Assertion is an optimistic declaration or affirmation. In Aunt Jennifer's life, there is no assertion aside from the looks of the tigers she creates in her needlepoint. The tigers create the one delight in her life and "the tigers display in artwork the values that Aunt Jennifer must repress or displace in life: strength, assertion, fearlessness, fluidity of action" (Bya). She creates the tigers with shiny colors and so fearless, Aunt Jennifer hopes she could be exactly like them. Aunt Jennifer's weight of her relationship and partner is possessing her back a lot that she's nothing positive choosing her in her life aside from her needlework where "tigers prance across a display screen, smart topaz denizens of an environment of renewable" (Rich). But if only Aunt Jennifer could gain fearlessness and assertion, she could possibly gain electricity.

Being powerless is no chance to reside in. To have no power in your life or even to not be in control of several things around you can psychologically and sometimes even physically damage yourself. Aunt Jennifer's matrimony has left her powerless because she does only knit and knitting is really the only electricity that she feels she has.
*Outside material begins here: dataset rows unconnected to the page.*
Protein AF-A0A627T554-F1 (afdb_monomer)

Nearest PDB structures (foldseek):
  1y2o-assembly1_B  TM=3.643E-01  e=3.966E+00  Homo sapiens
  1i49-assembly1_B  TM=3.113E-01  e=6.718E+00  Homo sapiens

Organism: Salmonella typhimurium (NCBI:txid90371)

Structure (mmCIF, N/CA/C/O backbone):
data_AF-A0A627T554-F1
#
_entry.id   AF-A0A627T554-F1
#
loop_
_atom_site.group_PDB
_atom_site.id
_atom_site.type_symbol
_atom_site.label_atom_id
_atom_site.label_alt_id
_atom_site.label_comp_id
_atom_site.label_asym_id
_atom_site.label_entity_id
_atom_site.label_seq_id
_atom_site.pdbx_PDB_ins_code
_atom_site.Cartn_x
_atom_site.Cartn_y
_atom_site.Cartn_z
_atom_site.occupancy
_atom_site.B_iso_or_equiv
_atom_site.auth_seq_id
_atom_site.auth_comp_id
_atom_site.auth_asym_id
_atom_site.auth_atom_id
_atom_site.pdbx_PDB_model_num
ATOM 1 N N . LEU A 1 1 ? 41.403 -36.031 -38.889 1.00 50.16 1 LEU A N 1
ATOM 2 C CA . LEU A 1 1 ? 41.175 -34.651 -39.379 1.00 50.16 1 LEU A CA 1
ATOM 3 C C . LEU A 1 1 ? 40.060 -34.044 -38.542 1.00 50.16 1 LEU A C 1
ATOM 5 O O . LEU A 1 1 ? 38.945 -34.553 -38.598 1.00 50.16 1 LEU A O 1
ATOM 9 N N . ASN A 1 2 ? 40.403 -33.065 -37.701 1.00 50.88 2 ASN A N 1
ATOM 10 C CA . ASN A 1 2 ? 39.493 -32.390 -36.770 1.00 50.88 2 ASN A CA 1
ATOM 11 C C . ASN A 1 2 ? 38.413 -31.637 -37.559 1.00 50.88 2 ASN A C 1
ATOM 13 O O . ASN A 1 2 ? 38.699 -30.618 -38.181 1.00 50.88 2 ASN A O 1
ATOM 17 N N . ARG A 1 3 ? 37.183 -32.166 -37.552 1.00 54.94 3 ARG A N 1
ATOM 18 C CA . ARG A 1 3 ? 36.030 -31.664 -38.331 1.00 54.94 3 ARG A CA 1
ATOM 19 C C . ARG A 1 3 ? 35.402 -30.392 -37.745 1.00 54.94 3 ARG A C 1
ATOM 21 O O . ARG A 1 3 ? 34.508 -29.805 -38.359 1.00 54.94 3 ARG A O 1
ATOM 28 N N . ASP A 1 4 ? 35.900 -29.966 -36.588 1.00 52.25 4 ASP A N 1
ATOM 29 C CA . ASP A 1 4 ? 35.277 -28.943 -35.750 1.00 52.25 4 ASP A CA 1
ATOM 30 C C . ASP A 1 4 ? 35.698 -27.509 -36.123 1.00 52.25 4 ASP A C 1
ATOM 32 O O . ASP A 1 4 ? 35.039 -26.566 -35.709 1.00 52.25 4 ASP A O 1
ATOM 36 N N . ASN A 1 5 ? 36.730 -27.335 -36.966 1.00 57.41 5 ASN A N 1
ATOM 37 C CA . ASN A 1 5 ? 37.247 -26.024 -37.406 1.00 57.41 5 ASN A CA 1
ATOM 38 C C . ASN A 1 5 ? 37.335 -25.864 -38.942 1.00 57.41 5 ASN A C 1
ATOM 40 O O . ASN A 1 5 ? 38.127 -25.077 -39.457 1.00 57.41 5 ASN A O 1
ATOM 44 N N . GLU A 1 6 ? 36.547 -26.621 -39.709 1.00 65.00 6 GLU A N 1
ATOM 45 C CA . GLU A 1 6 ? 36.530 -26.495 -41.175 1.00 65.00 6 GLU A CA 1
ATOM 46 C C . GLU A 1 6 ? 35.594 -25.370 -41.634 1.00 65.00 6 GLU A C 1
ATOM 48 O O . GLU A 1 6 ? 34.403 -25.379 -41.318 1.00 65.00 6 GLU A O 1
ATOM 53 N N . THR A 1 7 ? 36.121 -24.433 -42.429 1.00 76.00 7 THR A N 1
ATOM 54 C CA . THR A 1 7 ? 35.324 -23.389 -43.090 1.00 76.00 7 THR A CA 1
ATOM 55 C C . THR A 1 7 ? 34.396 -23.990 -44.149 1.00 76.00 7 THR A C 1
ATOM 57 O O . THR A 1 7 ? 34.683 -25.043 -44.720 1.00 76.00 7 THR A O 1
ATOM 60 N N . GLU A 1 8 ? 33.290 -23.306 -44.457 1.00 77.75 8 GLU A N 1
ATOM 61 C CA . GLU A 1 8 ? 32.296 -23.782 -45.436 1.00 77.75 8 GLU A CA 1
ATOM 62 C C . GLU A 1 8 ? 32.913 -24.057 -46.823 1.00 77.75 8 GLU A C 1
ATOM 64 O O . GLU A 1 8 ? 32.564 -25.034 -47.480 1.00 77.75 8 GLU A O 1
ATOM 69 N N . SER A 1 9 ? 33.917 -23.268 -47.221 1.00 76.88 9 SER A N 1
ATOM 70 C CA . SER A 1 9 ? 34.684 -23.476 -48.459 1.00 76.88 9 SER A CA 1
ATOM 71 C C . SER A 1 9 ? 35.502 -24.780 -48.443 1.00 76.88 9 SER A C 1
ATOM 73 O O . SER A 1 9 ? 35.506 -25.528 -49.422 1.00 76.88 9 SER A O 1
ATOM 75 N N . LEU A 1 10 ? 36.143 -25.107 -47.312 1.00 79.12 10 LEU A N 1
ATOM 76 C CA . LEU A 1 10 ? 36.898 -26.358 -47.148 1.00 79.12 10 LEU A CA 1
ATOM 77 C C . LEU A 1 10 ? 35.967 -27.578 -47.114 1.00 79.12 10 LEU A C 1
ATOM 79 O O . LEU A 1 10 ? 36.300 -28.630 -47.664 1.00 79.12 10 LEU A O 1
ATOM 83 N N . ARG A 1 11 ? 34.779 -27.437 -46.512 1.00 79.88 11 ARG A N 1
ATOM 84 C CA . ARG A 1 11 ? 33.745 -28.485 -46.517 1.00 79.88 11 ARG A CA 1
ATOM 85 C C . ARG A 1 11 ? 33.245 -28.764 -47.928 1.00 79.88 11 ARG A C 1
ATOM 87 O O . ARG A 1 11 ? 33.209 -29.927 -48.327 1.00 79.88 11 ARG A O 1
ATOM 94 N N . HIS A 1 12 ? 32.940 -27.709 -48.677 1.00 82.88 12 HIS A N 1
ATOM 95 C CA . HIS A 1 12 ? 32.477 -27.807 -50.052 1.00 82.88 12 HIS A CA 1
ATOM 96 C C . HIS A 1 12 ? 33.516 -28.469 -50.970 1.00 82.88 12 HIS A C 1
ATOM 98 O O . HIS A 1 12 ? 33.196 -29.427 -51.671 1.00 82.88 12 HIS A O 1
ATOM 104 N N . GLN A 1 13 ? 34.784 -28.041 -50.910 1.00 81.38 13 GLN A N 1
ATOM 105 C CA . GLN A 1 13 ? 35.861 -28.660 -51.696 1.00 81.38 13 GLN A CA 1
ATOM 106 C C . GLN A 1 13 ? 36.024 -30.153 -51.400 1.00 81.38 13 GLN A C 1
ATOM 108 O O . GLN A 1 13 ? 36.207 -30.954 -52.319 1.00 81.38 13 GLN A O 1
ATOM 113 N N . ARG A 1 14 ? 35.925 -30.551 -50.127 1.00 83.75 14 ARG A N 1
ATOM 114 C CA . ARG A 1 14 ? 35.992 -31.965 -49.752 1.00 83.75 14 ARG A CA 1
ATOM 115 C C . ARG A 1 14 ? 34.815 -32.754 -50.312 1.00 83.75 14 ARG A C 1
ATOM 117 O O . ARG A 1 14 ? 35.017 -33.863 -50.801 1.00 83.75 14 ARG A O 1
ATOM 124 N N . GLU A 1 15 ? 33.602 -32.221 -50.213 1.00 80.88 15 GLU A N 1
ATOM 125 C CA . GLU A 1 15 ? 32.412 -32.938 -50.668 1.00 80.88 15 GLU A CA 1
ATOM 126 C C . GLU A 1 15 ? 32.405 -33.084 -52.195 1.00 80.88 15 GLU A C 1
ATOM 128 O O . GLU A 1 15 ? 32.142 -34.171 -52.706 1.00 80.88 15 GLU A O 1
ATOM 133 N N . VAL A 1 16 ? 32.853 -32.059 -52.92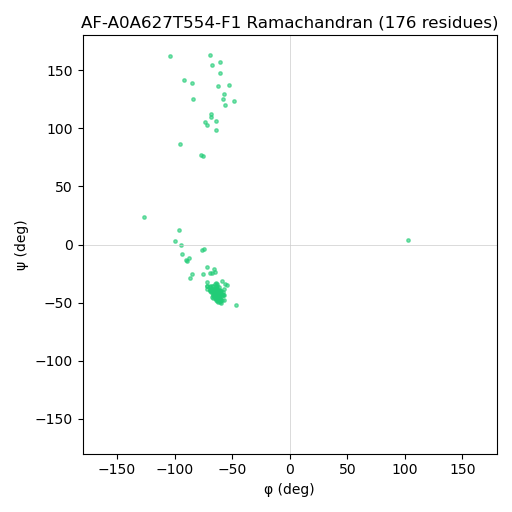6 1.00 83.81 16 VAL A N 1
ATOM 134 C CA . VAL A 1 16 ? 33.106 -32.137 -54.373 1.00 83.81 16 VAL A CA 1
ATOM 135 C C . VAL A 1 16 ? 34.142 -33.215 -54.703 1.00 83.81 16 VAL A C 1
ATOM 137 O O . VAL A 1 16 ? 33.900 -34.053 -55.575 1.00 83.81 16 VAL A O 1
ATOM 140 N N . ALA A 1 17 ? 35.273 -33.254 -53.991 1.00 82.44 17 ALA A N 1
ATOM 141 C CA . ALA A 1 17 ? 36.307 -34.268 -54.202 1.00 82.44 17 ALA A CA 1
ATOM 142 C C . ALA A 1 17 ? 35.799 -35.688 -53.899 1.00 82.44 17 ALA A C 1
ATOM 144 O O . ALA A 1 17 ? 36.113 -36.627 -54.629 1.00 82.44 17 ALA A O 1
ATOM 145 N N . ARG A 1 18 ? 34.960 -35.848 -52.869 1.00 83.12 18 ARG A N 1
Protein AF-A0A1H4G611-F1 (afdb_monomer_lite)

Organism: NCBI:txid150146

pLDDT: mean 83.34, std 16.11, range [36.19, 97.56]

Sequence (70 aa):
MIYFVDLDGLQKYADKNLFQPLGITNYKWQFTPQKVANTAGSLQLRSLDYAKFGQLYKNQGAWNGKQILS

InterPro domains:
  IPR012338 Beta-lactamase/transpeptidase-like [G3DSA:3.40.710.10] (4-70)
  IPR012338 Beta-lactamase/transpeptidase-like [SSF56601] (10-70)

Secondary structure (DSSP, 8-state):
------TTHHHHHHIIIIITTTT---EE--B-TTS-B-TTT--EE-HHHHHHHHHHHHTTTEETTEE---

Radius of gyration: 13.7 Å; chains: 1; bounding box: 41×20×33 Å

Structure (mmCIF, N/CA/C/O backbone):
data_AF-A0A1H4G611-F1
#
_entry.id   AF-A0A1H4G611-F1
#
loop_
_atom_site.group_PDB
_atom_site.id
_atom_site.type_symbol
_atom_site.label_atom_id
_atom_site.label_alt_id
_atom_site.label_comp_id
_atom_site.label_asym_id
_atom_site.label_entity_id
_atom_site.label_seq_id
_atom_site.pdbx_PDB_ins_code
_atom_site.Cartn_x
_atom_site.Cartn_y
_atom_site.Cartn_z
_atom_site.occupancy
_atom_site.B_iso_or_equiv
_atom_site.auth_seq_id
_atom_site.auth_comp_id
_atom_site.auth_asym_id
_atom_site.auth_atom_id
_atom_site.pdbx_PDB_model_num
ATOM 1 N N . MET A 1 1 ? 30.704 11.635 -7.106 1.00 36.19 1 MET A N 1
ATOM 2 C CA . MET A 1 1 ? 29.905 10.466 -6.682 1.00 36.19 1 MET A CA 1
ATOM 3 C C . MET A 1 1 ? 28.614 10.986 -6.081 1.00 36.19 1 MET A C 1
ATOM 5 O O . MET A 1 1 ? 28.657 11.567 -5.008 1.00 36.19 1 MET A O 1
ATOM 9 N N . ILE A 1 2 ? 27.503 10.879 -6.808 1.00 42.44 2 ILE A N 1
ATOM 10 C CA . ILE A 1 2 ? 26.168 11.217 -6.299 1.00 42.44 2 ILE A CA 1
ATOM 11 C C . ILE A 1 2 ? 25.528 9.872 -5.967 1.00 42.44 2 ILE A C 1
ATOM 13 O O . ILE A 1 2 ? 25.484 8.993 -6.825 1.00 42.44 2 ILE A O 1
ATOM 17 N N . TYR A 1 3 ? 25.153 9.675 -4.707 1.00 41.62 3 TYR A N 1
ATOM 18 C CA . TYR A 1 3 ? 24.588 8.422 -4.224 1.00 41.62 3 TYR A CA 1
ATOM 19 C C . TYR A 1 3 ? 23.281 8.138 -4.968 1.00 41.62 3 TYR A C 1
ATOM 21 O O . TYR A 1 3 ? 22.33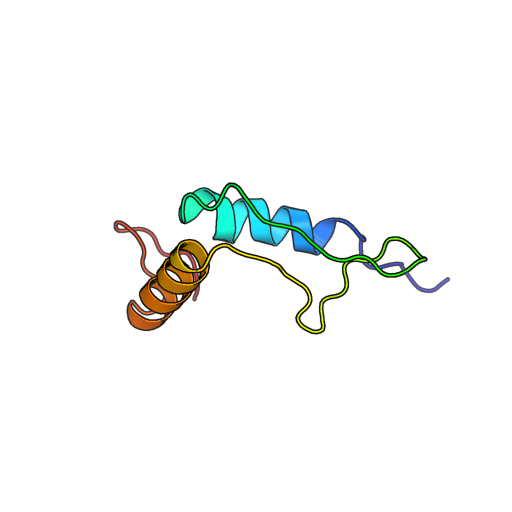8 8.925 -4.901 1.00 41.62 3 TYR A O 1
ATOM 29 N N . PHE A 1 4 ? 23.233 7.020 -5.690 1.00 47.97 4 PHE A N 1
ATOM 30 C CA . PHE A 1 4 ? 21.978 6.465 -6.170 1.00 47.97 4 PHE A CA 1
ATOM 31 C C . PHE A 1 4 ? 21.158 6.109 -4.931 1.00 47.97 4 PHE A C 1
ATOM 33 O O . PHE A 1 4 ? 21.531 5.213 -4.176 1.00 47.97 4 PHE A O 1
ATOM 40 N N . VAL A 1 5 ? 20.082 6.859 -4.689 1.00 50.41 5 VAL A N 1
ATOM 41 C CA . VAL A 1 5 ? 19.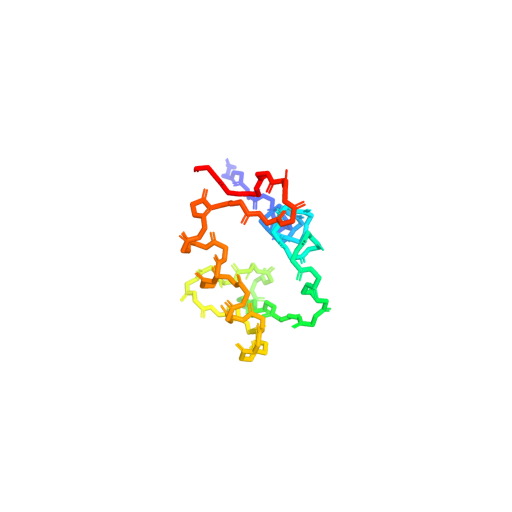025 6.444 -3.765 1.00 50.41 5 VAL A CA 1
ATOM 42 C C . VAL A 1 5 ? 18.623 5.035 -4.184 1.00 50.41 5 VAL A C 1
ATOM 44 O O . VAL A 1 5 ? 18.317 4.802 -5.353 1.00 50.41 5 VAL A O 1
ATOM 47 N N . ASP A 1 6 ? 18.725 4.108 -3.241 1.00 54.44 6 ASP A N 1
ATOM 48 C CA . ASP A 1 6 ? 18.540 2.676 -3.434 1.00 54.44 6 ASP A CA 1
ATOM 49 C C . ASP A 1 6 ? 17.279 2.395 -4.274 1.00 54.44 6 ASP A C 1
ATOM 51 O O . ASP A 1 6 ? 16.155 2.687 -3.856 1.00 54.44 6 ASP A O 1
ATOM 55 N N . LEU A 1 7 ? 17.477 1.884 -5.495 1.00 57.47 7 LEU A N 1
ATOM 56 C CA . LEU A 1 7 ? 16.447 1.741 -6.538 1.00 57.47 7 LEU A CA 1
ATOM 57 C C . LEU A 1 7 ? 15.279 0.837 -6.103 1.00 57.47 7 LEU A C 1
ATOM 59 O O . LEU A 1 7 ? 14.155 0.957 -6.602 1.00 57.47 7 LEU A O 1
ATOM 63 N N . ASP A 1 8 ? 15.537 -0.030 -5.128 1.00 64.12 8 ASP A N 1
ATOM 64 C CA . ASP A 1 8 ? 14.562 -0.940 -4.541 1.00 64.12 8 ASP A CA 1
ATOM 65 C C . ASP A 1 8 ? 13.901 -0.397 -3.270 1.00 64.12 8 ASP A C 1
ATOM 67 O O . ASP A 1 8 ? 12.894 -0.951 -2.820 1.00 64.12 8 ASP A O 1
ATOM 71 N N . GLY A 1 9 ? 14.459 0.650 -2.658 1.00 80.69 9 GLY A N 1
ATOM 72 C CA . GLY A 1 9 ? 14.080 1.092 -1.317 1.00 80.69 9 GLY A CA 1
ATOM 73 C C . GLY A 1 9 ? 12.602 1.455 -1.227 1.00 80.69 9 GLY A C 1
ATOM 74 O O . GLY A 1 9 ? 11.892 0.973 -0.345 1.00 80.69 9 GLY A O 1
ATOM 75 N N . LEU A 1 10 ? 12.108 2.229 -2.196 1.00 79.25 10 LEU A N 1
ATOM 76 C CA . LEU A 1 10 ? 10.707 2.647 -2.228 1.00 79.25 10 LEU A CA 1
ATOM 77 C C . LEU A 1 10 ? 9.752 1.480 -2.502 1.00 79.25 10 LEU A C 1
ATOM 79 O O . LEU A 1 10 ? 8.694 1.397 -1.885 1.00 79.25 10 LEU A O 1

Even though Aunt Jennifer has passed away, "her terrified hands will lay still ringed with ordeals she was learned by" (Wealthy). Her "chivalric certainty" is her own "envisioned electric power but it is actually a suturing image, simultaneously stitching up and reasserting the rift between her actual social status an her eye-sight" (Bya). So as long as Aunt Jennifer can envision the energy, she has the power and strength to build an even greater power in the needlework of her tigers.

There are many different types of themes or templates in stories. Some stories could even have significantly more than one theme. A style is a generally repeating subject matter or idea conspicuously noticeable in a literary work. In "Aunt Jennifer's Tigers, " Elizabeth High presents the have difficulties of fearlessness, assertion, and ability through the literary devices of symbolism and simple rhyme.

Reference

Byars, Thomas B. "On "Aunt Jennifer's Tigers"" Modern American Poetry. The Kent Point out

University Press, 1990. Web. 1 Feb. 2010. http://www. english. illinois. edu/Maps/poets/m_r/rich/tigers. htm

Rich, Adrienne. "Aunt Jennifer's Tigers. " 1929. Books: An Intro to Fiction, Poetry, Drama, and Writing. Sixth ed. X. J. Kennedy, 2007. 414-14. v

Rich, Adrienne. "Aunt Jennifer's Tigers. " 1929. Literature: An Advantages to Fiction, Poetry, Play, and Writing. Sixth ed. X. J. Kennedy, 2007. 414-14.